Let’s see how to build these in each of our softwares!

Partial Autocorrelation Function

The autocorrelation function above does have a fundamental flaw. If the values are correlated across time at certain lags, then it will appear this correlation continues across other lags. For example, if \(Y_t\) is correlated with \(Y_{t-1}\), then by definition of this one lag correlation, that would imply that \(Y_{t-1}\) would be correlated with \(Y_{t-2}\). The problem exists then that \(Y_t\) is probably correlated somewhat with \(Y_{t-2}\), not because what happened two lags ago actually impacts this time period, but because of those correlations across time with \(Y_{t-1}\). That is why we also have the partial autocorrelation function (PACF).

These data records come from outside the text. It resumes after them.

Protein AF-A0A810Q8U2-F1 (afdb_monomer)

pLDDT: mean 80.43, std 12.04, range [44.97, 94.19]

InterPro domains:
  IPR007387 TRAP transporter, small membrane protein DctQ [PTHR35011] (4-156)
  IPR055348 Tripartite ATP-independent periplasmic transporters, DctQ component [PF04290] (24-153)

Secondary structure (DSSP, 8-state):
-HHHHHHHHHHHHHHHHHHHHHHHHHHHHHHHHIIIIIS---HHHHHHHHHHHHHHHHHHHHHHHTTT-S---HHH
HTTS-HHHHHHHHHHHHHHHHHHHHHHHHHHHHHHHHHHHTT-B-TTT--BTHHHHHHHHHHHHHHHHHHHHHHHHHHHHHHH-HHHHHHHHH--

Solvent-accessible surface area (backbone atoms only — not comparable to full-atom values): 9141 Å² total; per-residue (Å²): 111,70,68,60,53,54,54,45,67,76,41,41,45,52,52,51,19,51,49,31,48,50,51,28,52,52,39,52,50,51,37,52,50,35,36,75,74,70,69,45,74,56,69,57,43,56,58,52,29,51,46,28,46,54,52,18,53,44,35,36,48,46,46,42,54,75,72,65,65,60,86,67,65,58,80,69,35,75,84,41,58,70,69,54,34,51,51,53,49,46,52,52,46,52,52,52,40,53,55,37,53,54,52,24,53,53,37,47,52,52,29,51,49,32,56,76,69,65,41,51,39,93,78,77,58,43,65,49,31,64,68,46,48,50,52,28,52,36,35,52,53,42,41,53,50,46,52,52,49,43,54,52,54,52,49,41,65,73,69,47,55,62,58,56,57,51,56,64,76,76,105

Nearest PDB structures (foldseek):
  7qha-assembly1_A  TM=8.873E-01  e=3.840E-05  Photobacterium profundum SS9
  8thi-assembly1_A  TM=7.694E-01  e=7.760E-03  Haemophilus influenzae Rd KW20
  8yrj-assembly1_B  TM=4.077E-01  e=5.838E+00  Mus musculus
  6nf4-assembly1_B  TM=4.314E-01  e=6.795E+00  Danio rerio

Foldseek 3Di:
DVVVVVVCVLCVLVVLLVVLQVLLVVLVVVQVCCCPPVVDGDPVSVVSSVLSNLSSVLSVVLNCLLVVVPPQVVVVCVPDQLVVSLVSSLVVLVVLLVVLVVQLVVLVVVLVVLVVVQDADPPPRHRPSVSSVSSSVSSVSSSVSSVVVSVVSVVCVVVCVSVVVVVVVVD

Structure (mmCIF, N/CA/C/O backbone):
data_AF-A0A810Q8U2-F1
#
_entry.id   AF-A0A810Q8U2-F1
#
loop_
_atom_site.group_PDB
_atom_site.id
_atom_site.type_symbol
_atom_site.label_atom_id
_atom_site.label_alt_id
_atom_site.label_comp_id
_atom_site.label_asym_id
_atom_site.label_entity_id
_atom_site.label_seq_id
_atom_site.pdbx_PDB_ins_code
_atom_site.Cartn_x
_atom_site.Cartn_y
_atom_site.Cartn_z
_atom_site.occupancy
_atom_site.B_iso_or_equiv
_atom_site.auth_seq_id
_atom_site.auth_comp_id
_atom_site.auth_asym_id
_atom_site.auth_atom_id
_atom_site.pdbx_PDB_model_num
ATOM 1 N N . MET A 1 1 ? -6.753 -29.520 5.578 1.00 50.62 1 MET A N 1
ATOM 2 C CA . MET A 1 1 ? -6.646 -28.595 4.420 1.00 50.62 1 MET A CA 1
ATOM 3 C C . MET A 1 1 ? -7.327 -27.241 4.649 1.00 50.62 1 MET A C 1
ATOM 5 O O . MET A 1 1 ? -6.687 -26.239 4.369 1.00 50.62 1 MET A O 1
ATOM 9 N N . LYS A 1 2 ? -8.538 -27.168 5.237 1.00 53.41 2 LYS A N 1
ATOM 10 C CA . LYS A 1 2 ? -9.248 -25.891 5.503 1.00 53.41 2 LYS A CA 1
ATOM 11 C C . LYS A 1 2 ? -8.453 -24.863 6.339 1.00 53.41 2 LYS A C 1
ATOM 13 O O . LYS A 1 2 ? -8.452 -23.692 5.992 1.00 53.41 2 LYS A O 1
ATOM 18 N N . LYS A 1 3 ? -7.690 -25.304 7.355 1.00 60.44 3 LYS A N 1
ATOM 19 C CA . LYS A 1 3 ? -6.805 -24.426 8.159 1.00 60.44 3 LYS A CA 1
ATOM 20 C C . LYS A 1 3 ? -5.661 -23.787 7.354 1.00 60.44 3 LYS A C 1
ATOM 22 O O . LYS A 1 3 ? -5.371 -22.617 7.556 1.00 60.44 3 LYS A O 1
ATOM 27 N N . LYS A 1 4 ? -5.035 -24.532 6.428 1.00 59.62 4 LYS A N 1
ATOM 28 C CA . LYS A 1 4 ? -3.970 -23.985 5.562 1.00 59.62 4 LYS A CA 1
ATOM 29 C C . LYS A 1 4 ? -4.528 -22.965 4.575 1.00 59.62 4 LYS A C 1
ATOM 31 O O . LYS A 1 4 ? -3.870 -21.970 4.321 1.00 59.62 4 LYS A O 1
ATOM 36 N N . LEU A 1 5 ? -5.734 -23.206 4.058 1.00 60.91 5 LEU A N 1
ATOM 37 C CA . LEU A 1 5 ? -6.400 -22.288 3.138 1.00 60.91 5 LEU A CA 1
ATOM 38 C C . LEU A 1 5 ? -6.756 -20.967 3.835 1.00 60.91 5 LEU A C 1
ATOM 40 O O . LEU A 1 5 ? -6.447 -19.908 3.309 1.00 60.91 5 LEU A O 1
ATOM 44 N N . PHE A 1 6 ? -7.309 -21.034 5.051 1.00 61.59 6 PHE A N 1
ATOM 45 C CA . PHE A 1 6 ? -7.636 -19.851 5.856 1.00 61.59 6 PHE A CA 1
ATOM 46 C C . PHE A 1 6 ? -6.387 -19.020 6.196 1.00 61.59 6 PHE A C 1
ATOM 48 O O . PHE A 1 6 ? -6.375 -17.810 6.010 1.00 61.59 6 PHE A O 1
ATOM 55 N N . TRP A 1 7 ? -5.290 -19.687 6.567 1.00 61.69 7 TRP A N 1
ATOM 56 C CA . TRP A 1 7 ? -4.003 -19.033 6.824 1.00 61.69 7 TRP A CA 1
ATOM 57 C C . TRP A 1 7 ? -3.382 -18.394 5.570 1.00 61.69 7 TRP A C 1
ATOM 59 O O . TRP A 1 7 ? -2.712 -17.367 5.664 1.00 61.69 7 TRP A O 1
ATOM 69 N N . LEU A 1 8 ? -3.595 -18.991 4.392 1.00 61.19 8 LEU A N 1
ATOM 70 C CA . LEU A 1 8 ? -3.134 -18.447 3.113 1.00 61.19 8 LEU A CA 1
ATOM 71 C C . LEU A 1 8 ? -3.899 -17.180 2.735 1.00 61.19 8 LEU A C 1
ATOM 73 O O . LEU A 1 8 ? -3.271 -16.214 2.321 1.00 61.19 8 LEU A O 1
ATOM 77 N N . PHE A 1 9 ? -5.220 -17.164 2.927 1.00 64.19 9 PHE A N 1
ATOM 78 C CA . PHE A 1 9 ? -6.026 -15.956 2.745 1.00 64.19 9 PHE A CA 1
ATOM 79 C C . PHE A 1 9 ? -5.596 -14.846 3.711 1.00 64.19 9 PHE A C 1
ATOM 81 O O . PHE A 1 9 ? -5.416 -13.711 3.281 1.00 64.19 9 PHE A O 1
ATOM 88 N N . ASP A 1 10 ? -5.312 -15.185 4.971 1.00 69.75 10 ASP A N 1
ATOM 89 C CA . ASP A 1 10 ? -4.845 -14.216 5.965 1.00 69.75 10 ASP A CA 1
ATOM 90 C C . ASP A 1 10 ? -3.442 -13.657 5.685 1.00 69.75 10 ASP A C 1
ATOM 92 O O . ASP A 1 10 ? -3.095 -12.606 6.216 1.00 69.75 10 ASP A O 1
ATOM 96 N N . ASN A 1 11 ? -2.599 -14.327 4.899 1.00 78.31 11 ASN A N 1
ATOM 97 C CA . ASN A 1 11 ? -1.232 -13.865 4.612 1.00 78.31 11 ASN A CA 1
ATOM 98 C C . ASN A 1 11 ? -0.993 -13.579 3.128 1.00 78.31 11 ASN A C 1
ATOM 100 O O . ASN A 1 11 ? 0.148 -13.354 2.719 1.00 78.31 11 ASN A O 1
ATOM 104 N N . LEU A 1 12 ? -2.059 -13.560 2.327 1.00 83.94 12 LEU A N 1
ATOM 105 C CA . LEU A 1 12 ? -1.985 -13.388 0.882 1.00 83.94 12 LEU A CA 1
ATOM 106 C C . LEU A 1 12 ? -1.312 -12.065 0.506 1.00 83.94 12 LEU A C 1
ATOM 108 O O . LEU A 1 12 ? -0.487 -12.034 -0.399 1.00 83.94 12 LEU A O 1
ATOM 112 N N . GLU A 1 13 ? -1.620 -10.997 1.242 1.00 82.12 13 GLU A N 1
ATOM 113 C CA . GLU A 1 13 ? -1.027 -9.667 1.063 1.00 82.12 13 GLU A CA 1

The partial autocorrelation function is the correlation between two sets of observations, from the same series, that are separated by k points in time, after adjusting for all previous (1, 2, … , k) autocorrelations. In other words, partial autocorrelations are conditional correlations.

\[ \phi_k = Corr(Y_t, Y_{t-k} | Y_{t-1}, Y_{t-2}, \ldots, Y_{t-k-1}) \]

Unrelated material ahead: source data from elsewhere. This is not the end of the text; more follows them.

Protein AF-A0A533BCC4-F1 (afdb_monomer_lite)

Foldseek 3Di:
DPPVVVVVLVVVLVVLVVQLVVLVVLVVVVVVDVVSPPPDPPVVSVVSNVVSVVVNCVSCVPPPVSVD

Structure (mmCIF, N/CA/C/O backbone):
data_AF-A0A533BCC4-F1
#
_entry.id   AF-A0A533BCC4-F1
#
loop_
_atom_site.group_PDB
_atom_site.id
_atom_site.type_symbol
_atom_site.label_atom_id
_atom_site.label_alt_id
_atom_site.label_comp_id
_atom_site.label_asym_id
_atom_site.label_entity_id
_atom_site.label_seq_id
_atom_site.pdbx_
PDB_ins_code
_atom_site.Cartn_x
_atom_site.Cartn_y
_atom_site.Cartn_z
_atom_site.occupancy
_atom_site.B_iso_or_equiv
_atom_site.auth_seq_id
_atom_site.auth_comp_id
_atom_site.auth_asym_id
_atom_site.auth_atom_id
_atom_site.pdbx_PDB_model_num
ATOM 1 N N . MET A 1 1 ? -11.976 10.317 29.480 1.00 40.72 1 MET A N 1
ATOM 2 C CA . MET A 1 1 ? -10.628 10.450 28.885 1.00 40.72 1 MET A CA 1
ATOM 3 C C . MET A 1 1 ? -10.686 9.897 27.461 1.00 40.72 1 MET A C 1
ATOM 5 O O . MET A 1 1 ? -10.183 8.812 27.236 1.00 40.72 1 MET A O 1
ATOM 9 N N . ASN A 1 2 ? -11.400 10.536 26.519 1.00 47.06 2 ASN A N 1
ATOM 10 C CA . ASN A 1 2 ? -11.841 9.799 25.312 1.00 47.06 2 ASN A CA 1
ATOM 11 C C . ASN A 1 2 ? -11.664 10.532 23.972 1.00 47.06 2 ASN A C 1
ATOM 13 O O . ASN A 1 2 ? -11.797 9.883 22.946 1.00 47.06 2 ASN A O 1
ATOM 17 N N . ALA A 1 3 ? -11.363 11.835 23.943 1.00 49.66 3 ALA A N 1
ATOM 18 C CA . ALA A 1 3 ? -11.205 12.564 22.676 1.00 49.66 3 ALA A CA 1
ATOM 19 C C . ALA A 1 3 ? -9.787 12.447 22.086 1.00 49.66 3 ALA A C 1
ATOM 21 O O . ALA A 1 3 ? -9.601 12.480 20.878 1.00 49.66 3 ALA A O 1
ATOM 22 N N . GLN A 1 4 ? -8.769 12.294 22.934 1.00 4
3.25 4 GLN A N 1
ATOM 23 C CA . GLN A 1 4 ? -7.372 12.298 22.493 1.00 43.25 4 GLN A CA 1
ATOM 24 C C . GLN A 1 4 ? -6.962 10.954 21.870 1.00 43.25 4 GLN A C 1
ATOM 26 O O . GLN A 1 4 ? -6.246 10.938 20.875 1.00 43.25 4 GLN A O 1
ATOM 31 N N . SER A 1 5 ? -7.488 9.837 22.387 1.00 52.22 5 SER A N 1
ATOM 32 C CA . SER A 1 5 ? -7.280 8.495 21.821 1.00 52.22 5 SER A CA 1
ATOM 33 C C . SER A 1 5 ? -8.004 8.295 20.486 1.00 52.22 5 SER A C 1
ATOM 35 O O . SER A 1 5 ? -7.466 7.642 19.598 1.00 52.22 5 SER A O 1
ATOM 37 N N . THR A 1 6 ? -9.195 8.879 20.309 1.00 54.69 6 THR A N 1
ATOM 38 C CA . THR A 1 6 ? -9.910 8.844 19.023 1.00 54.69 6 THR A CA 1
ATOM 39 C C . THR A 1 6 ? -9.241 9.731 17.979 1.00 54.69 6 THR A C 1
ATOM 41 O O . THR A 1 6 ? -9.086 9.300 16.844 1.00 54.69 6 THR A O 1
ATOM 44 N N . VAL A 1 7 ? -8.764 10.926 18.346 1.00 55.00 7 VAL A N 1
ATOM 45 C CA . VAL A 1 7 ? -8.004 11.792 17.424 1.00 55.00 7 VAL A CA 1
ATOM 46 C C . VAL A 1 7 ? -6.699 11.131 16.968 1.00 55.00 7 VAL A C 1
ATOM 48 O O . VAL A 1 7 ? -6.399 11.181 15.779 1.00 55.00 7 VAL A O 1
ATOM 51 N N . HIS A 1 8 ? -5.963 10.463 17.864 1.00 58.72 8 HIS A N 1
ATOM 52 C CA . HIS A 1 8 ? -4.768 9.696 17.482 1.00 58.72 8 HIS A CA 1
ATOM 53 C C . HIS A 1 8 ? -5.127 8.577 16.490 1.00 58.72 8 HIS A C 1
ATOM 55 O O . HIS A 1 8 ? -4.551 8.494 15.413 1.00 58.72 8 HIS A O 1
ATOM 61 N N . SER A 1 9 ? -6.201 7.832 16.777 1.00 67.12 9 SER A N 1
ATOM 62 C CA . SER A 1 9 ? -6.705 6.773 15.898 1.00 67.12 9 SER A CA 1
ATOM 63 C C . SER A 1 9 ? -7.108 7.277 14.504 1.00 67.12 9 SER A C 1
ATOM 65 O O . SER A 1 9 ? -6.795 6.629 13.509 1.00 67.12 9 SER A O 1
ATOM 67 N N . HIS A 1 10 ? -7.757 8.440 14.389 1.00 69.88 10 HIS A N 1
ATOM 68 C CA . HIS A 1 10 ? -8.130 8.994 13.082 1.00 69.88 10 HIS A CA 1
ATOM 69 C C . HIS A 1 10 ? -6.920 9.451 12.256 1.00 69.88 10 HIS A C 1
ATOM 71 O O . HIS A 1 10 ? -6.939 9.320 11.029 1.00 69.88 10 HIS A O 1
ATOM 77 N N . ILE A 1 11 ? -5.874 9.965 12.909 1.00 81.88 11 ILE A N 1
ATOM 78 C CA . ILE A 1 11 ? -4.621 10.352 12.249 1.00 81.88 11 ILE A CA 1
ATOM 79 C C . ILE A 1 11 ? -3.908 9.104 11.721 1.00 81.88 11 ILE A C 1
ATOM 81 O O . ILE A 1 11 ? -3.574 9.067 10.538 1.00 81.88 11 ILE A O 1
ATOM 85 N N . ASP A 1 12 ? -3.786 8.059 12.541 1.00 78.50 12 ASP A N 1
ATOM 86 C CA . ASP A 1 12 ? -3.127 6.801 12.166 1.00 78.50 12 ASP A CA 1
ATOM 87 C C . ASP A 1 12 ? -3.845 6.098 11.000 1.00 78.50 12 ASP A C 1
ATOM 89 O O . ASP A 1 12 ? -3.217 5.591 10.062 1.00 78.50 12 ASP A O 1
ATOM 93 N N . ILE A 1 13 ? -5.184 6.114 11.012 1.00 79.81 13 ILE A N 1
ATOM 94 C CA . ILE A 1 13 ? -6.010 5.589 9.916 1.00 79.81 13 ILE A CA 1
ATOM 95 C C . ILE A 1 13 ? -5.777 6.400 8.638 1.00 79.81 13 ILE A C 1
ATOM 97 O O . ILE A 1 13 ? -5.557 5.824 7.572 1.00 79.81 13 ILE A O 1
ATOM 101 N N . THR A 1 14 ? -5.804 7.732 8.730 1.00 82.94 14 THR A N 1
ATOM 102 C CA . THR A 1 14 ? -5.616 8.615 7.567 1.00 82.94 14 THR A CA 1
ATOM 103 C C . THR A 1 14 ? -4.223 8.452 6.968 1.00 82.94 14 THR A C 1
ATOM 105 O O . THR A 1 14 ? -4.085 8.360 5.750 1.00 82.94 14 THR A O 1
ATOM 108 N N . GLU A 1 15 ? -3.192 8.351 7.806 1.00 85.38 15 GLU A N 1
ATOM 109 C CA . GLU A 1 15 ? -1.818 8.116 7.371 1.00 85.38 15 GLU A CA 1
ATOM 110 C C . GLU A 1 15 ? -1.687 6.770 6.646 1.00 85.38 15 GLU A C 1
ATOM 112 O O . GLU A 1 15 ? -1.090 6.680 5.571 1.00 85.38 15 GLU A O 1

These correlations are calculated after removing the impact of the lags in between the two series of interest so as to isolate the direct impact of one lag on the other.

Let’s look through an example of data in the table below of the monthly US airline passengers.

The \(Pass_t\) column is the monthly number of passengers on US airlines. The \(Pass_{t-1}\) column is the first lag of the \(Pass_t\) column. Let’s plot the partial autocorrelation function for the first 12 lags of our data.

The autocorrelation function at lag one is the Pearson correlation between \(Pass_t\) and \(Pass_{t-1}\). For our data this autocorrelation is 0.821. The partial autocorrelation at the first lag is always the same as the autocorrelation. This is because there is no lag in between to remove the impact of. Therefore, our partial autocorrelation at lag 1 is also 0.821.

After the first lag, however, this changes. Where the regular autocorrelation between \(Pass_t\) and \(Pass_{t-2}\) is 0.752, the partial autocorrelation between these two variables is only 0.237 because we removed the impact of the variable \(Pass_{t-1}\). What is happening here? In our example, the direct relationship between \(Pass_t\) and \(Pass_{t-2}\) is actually rather small. However, in the regular autocorrelation function, them both having a relationship with \(Pass_{t-1}\) made it appear as their relationship was much stronger. After removing the impact of \(Pass_{t-1}\), we see this is no longer the case. Now, we could not have known this necessarily ahead of time, which is why we calculated this partial autocorrelation in addition to the regular autocorrelation.

The way we remove the impact of the lags in between is through regression analysis. Imagine we wanted to calculate the PACF at lag k. The computer runs the following regression:

\[ Y_t = \phi_0 + \phi_1 Y_{t-1} + \cdots + \phi_k Y_{t-k} \] The coefficient \(\phi_k\) on the last term \(Y_{t-k}\) is our partial autocorrelation value. For our example above with only two lags the regression would be:

\[ Pass_t = \phi_0 + \phi_1 Pass_{t-1} + \phi_2 Pass_{t-2} \]

and the \(\phi_2\) is our partial autocorrelation. Notice we are always grabbing the last coefficient. That means for every lag of the partial autocorrelation function, we need to run a different linear regression where we add an additional lag and look at that additional lag’s coefficient, \(\phi_k\).

Let’s see how to build these in each of our softwares!

With the partial autocorrelations trying to display the direct impacts of one lag on another, it might seem useless to calculate the ACF. However, we will need both the ACF and PACF when it comes to modeling building in the world of ARIMA modeling as we will see in a later section.